If this continues, and it is showing no signs of abating, it could quickly turn Putin into a lame duck. At the very least, it makes him look weak by comparison to the figure who towered over Russian politics from 2000-08.
The campaign to sack Medvedev is just one area where the siloviki wing of the elite is attempting to push the advantage it gained when Putin -- spooked by the protests that accompanied his return to the Kremlin -- threw his lot in with them and shunned technocrats seeking political reforms.
In essence, when Putin abandoned his traditional role as arbiter among Kremlin clans and sided with the most hard-line elements, he also became their prisoner.
Another area where the siloviki seem to be pushing Putin where he doesn't want to go is in the corruption case against former Defense Minister Anatoly Serdyukov.
In this case, according to analysts, it is an alliance joining Ivanov together with Sergei Chemezov, head of the state-controlled, defense-procurement conglomerate Russian Technologies, and Deputy Prime Minister Dmitry Rogozin.
In the eyes of this cabal, Serdyukov's sins are many.

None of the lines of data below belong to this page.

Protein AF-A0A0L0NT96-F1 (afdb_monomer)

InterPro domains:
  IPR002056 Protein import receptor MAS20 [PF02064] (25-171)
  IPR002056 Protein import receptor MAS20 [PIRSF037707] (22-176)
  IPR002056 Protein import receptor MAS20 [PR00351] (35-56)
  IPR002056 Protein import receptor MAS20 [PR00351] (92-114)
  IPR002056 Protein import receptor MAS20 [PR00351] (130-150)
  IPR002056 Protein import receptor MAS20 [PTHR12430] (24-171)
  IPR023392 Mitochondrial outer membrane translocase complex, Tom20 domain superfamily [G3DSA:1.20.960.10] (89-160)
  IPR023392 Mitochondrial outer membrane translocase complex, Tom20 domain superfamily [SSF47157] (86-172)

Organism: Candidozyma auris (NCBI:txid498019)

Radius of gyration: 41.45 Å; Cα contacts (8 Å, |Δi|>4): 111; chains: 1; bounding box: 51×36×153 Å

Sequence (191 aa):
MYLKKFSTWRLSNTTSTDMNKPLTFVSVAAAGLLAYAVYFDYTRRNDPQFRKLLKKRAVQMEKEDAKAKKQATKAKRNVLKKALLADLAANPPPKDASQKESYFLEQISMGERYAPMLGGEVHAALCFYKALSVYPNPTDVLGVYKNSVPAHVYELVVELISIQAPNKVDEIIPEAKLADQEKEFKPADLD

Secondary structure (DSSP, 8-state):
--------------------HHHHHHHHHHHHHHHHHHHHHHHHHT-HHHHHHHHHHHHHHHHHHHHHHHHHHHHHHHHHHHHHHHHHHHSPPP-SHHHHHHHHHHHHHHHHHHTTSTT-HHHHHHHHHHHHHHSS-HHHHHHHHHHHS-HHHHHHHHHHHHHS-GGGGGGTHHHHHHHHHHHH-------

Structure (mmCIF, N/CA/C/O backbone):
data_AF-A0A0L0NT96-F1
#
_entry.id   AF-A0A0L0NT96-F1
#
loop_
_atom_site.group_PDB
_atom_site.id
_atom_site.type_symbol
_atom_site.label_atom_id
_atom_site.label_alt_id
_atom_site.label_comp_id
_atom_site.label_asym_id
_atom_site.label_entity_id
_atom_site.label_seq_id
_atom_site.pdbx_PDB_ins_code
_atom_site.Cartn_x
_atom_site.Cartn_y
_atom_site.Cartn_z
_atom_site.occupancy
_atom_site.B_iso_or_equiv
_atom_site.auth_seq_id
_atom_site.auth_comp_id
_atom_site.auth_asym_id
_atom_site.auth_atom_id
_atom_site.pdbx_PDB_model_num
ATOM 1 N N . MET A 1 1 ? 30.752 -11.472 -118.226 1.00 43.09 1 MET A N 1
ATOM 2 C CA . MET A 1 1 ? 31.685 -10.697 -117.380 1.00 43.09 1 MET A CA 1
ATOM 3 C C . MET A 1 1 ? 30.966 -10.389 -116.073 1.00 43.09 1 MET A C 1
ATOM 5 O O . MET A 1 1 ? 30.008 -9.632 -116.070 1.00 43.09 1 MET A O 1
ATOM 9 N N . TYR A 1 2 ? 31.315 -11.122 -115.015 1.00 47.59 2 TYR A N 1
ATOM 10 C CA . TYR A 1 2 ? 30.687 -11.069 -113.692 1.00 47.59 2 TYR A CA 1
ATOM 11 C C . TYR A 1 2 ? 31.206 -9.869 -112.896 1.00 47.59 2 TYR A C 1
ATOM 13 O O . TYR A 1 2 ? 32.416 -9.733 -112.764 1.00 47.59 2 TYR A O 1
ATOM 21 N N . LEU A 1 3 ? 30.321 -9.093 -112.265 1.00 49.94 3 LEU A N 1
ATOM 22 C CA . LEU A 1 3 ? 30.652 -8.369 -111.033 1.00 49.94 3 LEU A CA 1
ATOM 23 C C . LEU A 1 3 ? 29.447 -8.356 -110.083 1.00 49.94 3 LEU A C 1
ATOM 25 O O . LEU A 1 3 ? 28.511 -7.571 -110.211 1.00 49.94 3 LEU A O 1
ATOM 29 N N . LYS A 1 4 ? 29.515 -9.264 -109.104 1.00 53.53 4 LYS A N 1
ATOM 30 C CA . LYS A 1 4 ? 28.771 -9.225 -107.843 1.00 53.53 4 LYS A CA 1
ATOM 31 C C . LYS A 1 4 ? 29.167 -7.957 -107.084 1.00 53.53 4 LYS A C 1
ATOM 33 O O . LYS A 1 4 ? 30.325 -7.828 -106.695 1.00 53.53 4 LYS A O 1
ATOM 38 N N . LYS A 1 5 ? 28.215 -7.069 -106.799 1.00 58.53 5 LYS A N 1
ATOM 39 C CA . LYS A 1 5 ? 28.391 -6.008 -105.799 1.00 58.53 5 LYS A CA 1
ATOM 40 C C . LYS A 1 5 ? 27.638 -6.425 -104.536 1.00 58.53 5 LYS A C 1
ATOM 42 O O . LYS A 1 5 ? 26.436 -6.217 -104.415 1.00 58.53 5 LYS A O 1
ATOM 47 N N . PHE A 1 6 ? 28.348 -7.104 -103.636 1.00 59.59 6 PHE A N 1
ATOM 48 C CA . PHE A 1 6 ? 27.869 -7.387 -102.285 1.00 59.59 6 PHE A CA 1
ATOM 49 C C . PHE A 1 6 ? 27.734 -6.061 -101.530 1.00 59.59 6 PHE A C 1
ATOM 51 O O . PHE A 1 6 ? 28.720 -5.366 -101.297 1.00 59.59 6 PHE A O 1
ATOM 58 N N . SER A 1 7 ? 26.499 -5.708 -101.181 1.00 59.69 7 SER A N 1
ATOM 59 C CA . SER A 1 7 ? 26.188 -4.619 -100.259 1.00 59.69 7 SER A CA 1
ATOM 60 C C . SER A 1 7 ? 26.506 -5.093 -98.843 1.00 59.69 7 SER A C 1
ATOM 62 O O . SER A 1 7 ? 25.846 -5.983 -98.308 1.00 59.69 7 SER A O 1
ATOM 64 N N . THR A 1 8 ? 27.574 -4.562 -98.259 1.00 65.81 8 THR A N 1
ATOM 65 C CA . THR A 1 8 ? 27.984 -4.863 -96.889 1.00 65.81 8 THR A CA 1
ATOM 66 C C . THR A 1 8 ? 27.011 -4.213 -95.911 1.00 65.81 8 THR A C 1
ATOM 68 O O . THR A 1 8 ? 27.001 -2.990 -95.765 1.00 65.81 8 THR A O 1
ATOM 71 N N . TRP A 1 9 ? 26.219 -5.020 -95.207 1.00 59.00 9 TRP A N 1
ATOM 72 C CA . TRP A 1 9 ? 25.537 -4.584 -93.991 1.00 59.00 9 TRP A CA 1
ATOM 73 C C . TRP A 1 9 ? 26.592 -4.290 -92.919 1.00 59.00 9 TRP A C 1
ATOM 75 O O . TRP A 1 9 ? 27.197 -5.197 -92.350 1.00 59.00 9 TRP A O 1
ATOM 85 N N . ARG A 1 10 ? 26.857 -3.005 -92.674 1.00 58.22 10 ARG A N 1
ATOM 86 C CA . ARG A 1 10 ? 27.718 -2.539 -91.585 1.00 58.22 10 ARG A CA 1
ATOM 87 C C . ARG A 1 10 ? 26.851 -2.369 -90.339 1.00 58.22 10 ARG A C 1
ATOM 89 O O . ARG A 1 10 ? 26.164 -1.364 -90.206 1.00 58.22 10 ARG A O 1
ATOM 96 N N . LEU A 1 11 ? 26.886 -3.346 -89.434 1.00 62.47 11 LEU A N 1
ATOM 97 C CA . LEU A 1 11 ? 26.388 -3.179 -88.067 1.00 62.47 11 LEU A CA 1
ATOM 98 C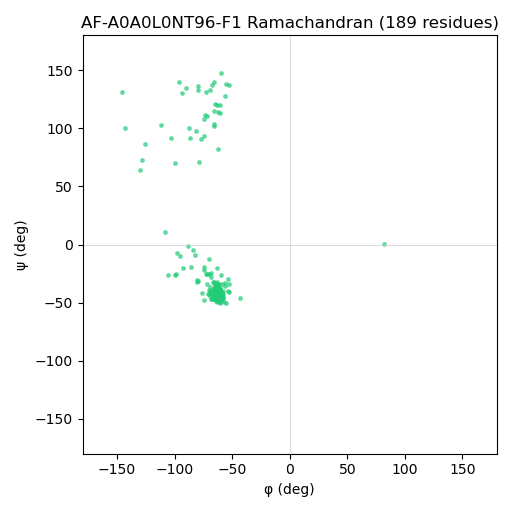 C . LEU A 1 11 ? 27.292 -2.161 -87.359 1.00 62.47 11 LEU A C 1
ATOM 100 O O . LEU A 1 11 ? 28.425 -2.466 -86.991 1.00 62.47 11 LEU A O 1
ATOM 104 N N . SER A 1 12 ? 26.823 -0.924 -87.224 1.00 62.09 12 SER A N 1
ATOM 105 C CA . SER A 1 12 ? 27.466 0.077 -86.379 1.00 62.09 12 SER A CA 1
ATOM 106 C C . SER A 1 12 ? 27.047 -0.153 -84.928 1.00 62.09 12 SER A C 1
ATOM 108 O O . SER A 1 12 ? 25.990 0.313 -84.508 1.00 62.09 12 SER A O 1
ATOM 110 N N . ASN A 1 13 ? 27.879 -0.842 -84.146 1.00 61.41 13 ASN A N 1
ATOM 111 C CA . ASN A 1 13 ? 27.799 -0.754 -82.690 1.00 61.41 13 ASN A CA 1
ATOM 112 C C . ASN A 1 13 ? 28.376 0.601 -82.271 1.00 61.41 13 ASN A C 1
ATOM 114 O O . ASN A 1 13 ? 29.586 0.756 -82.122 1.00 61.41 13 ASN A O 1
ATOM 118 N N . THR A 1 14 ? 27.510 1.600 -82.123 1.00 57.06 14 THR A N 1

As defense minister, he sought to purchase foreign armaments, angering Chemezov and Rogozin, who have an institutional (if not financial) interest in domestic arms procurements. His proposed reforms of the armed forces would have reduced the size of the officer corps.
And perhaps most significantly, he appeared to favor Medvedev staying in the Kremlin for a second term.
The 3 billion ruble ($95 million) defense-procurement scandal that cost him his job was, no doubt, easy for his enemies to dig up. Any Russian official at his level is bound to have plenty of skeletons in his closet.
In a recent interview with RFE/RL's Russian Service, military analyst Aleksandr Golts noted that Serdyukov "led the life of any of Putin's high-ranking nobles and his sins can also be attributed to anybody else in the president's entourage."
Golts added, however, that Putin does not appear to favor prosecuting Serdyukov.
"I don't have the impression that Putin is behind this case," Golts said. "Several times he has given signals to the effect that the case against Serdyukov should be stopped. But the way things are at this stage, the warring bureaucratic clans don't feel the need to listen to the supreme leader."
How the case turns out, Golts adds, will be a barometer of how much control Putin has over his courtiers.
"The Serdyukov story shows how dramatically the rules of the game have changed in the upper echelons of the state," he said.
And the new rules seem to indicate that Putin is losing the mojo that came with being the elite's indispensable arbiter.